Sent from my iPhone using Tapatalk


----------



## Cerberus75 (Oct 20, 2015)

bogeydog said:


> If you want to meet up there one day and try it out let me know.
> 
> Sent from my iPhone using Tapatalk


Yeah. Sounds good. I'm trying to decide between Avy or EXT for my next bike. These days I typically ride on Sundays.


----------



## Rumblefish2010 (Mar 29, 2012)

To me it seems strange that you not want damping. That said, my first thought about the fork was also that it had to much rebound damping. It made me change a bit in how I adapt a bit to the frequency of how it worked and I would suggest that you took some time to try a bit more before you decide that it is "too slow".

To me damping is a good thing and should give you more control. As long as it is not felt harsh I cannot see why you should not use more damping?

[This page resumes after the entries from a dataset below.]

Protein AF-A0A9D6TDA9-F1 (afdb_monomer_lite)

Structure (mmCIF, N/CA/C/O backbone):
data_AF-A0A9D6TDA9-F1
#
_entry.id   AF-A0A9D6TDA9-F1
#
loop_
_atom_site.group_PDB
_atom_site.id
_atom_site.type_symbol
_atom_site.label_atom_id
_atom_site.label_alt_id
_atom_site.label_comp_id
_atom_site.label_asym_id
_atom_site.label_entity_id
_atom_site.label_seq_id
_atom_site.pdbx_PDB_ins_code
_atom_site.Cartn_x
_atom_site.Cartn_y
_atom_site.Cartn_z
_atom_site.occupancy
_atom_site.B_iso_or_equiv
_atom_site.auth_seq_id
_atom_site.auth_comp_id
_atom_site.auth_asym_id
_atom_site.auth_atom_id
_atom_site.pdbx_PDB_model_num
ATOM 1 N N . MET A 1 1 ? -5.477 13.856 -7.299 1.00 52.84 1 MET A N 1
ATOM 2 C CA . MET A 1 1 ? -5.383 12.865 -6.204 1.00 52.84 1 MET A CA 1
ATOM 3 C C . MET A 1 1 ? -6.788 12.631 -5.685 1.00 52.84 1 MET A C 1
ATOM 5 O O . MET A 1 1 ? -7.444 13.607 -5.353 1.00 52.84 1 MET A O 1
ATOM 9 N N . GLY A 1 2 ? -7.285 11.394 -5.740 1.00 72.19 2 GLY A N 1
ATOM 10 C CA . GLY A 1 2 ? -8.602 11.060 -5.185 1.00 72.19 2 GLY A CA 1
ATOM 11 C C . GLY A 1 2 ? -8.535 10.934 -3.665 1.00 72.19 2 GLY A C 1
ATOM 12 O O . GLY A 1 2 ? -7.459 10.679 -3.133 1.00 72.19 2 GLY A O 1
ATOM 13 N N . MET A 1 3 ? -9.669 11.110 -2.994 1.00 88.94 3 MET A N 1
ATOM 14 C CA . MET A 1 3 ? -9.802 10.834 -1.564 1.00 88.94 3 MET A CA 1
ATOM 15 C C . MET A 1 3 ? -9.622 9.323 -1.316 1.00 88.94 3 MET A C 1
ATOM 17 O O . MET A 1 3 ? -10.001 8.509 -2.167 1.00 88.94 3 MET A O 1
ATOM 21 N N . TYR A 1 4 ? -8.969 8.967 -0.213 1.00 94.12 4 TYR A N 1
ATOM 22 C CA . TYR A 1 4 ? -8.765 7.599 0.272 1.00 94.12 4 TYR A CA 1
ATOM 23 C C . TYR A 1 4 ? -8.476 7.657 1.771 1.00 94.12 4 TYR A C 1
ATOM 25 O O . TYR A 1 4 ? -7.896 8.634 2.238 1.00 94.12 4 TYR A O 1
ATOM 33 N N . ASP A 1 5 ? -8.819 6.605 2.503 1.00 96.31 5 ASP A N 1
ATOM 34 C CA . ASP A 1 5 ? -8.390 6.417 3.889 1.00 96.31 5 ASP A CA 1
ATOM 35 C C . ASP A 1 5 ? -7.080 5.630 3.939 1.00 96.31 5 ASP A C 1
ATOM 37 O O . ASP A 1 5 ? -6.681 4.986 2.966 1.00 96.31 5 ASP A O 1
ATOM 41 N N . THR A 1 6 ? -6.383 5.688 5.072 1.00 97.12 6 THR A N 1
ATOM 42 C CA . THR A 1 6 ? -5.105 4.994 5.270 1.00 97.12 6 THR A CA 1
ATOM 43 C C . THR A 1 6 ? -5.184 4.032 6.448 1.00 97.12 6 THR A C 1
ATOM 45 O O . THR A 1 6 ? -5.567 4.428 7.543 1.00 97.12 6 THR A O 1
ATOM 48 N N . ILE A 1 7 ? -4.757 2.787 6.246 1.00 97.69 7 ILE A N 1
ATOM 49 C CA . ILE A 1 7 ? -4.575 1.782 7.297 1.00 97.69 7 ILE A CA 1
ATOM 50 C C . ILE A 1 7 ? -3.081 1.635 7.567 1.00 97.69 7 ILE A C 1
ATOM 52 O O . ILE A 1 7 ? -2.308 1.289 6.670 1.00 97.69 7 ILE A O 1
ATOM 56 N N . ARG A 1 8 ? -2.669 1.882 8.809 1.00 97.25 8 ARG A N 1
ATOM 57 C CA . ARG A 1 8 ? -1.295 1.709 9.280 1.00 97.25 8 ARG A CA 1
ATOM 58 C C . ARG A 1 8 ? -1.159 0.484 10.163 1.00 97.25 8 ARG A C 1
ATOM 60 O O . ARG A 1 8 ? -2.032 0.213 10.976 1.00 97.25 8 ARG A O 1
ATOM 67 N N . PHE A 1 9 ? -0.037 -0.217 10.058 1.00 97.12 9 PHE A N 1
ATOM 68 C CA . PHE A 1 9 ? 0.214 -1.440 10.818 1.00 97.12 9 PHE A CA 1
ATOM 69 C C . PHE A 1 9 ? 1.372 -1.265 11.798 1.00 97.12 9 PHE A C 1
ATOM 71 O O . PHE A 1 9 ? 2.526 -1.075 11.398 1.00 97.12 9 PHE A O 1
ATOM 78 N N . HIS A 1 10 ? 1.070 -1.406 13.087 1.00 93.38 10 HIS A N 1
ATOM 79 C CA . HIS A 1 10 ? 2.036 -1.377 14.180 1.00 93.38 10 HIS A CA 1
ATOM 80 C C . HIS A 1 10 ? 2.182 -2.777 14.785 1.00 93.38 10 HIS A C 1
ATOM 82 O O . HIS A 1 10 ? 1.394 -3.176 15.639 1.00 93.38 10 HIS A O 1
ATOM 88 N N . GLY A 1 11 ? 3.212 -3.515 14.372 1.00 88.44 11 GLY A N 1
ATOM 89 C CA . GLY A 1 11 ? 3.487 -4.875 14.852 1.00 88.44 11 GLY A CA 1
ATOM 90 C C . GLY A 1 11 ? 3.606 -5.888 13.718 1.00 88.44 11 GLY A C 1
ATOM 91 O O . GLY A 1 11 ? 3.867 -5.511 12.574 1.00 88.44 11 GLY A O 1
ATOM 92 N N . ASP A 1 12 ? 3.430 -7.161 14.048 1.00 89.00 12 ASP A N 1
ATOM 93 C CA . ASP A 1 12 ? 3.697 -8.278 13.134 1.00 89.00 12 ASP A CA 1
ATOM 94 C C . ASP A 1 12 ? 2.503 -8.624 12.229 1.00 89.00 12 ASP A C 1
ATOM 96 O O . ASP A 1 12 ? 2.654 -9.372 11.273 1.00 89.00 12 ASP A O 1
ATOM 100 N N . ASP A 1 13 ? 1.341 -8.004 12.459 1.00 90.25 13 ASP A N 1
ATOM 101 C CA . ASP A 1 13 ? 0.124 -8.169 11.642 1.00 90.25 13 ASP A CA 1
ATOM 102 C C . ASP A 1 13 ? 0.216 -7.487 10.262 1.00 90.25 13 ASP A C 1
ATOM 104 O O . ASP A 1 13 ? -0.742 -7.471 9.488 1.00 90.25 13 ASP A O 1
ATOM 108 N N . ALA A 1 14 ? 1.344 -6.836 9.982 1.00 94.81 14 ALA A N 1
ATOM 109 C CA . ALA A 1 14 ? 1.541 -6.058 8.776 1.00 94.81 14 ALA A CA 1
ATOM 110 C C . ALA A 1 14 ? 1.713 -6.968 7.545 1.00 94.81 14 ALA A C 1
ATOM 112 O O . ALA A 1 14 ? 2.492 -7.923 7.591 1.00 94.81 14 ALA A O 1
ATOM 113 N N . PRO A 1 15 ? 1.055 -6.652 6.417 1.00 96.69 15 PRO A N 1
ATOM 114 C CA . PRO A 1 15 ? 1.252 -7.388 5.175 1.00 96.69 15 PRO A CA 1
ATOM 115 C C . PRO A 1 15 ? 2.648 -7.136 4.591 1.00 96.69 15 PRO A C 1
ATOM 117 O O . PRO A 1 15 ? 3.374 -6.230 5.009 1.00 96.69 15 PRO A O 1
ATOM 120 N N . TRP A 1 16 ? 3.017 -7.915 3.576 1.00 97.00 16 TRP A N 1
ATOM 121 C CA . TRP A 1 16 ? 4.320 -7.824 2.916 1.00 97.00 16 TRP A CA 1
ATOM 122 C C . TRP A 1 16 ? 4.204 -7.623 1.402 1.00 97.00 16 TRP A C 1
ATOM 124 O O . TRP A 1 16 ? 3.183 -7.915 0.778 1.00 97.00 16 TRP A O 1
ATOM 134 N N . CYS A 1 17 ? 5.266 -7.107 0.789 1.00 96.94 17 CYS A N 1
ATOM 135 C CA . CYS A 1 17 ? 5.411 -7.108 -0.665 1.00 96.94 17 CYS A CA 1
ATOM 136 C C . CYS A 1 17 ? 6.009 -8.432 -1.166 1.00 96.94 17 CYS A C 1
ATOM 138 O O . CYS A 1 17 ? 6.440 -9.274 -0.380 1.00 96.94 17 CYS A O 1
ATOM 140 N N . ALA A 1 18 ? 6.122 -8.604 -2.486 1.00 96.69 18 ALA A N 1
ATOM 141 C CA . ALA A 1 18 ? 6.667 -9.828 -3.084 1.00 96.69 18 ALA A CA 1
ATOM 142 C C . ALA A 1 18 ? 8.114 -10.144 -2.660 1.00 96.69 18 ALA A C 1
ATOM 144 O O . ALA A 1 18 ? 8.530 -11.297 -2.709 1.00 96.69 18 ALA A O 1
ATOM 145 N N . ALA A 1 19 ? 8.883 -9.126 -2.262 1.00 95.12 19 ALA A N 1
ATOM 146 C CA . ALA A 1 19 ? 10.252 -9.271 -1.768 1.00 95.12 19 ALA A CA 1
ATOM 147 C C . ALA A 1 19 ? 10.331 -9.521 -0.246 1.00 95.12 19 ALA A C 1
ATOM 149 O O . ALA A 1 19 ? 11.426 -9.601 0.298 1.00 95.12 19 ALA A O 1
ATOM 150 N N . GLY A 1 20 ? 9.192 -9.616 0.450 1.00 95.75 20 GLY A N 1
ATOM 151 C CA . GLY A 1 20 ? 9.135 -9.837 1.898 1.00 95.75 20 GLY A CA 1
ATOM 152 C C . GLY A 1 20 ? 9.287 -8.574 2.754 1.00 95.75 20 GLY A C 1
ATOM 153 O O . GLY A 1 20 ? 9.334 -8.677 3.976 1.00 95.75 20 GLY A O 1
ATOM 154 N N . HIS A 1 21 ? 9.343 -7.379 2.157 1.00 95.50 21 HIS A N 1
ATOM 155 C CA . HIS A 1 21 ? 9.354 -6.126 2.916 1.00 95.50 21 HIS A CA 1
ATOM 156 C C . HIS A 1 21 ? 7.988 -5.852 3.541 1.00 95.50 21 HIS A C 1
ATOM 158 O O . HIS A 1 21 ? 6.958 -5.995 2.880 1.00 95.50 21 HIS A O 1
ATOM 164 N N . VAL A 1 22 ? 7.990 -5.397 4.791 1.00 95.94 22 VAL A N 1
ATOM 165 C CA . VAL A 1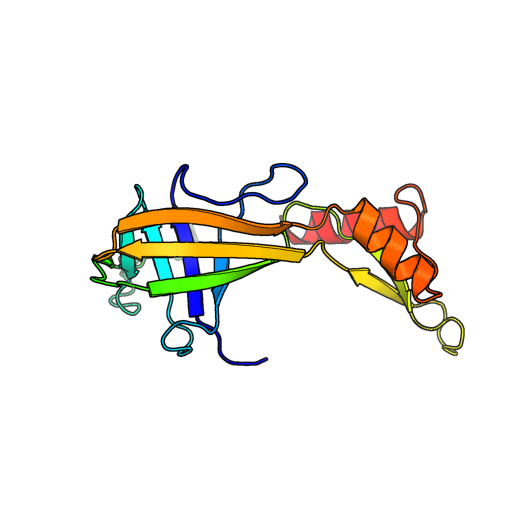 22 ? 6.765 -5.090 5.532 1.00 95.94 22 VAL A CA 1
ATOM 166 C C . VAL A 1 22 ? 6.129 -3.793 5.030 1.00 95.94 22 VAL A C 1
ATOM 168 O O . VAL A 1 22 ? 6.780 -2.752 4.968 1.00 95.94 22 VAL A O 1
ATOM 171 N N . LEU A 1 23 ? 4.832 -3.838 4.737 1.00 96.06 23 LEU A N 1
ATOM 172 C CA . LEU A 1 23 ? 4.036 -2.693 4.307 1.00 96.06 23 LEU A CA 1
ATOM 173 C C . LEU A 1 23 ? 3.347 -2.063 5.520 1.00 96.06 23 LEU A C 1
ATOM 175 O O . LEU A 1 23 ? 2.379 -2.590 6.064 1.00 96.06 23 LEU A O 1
ATOM 179 N N . ARG A 1 24 ? 3.860 -0.911 5.958 1.00 96.06 24 ARG A N 1
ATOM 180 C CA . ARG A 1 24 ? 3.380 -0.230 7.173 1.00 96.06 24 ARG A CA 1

Anyway I respect that some wants to have overly damped forks and some wants almost no damping. Everything is subjective and in this thread some is thinking the rebound is to fast and wants even slower. What is the really good with the Era is that it performs really satisfying within the suggested settings.



Andeh said:


> We started with lower pressure, and even with rebound wide open, the return from smaller compressions was overdamped (too slow). Only way to get it fast enough was to run higher air pressure (than what you'd get if you set it for 15% sag) in conjunction with the rebound open.


----------



## Dougal (Jan 23, 2004)

Rumblefish2010 said:


> To me it seems strange that you not want damping. That said, my first thought about the fork was also that it had to much rebound damping. It made me change a bit in how I adapt a bit to the frequency of how it worked and I would suggest that you took some time to try a bit more before you decide that it is "too slow".
> 
> To me damping is a good thing and should give you more control. As long as it is not felt harsh I cannot see why you should not use more damping?
> 
> Anyway I respect that some wants to have overly damped forks and some wants almost no damping. Everything is subjective and in this thread some is thinking the rebound is to fast and wants even slower. What is the really good with the Era is that it performs really satisfying within the suggested settings.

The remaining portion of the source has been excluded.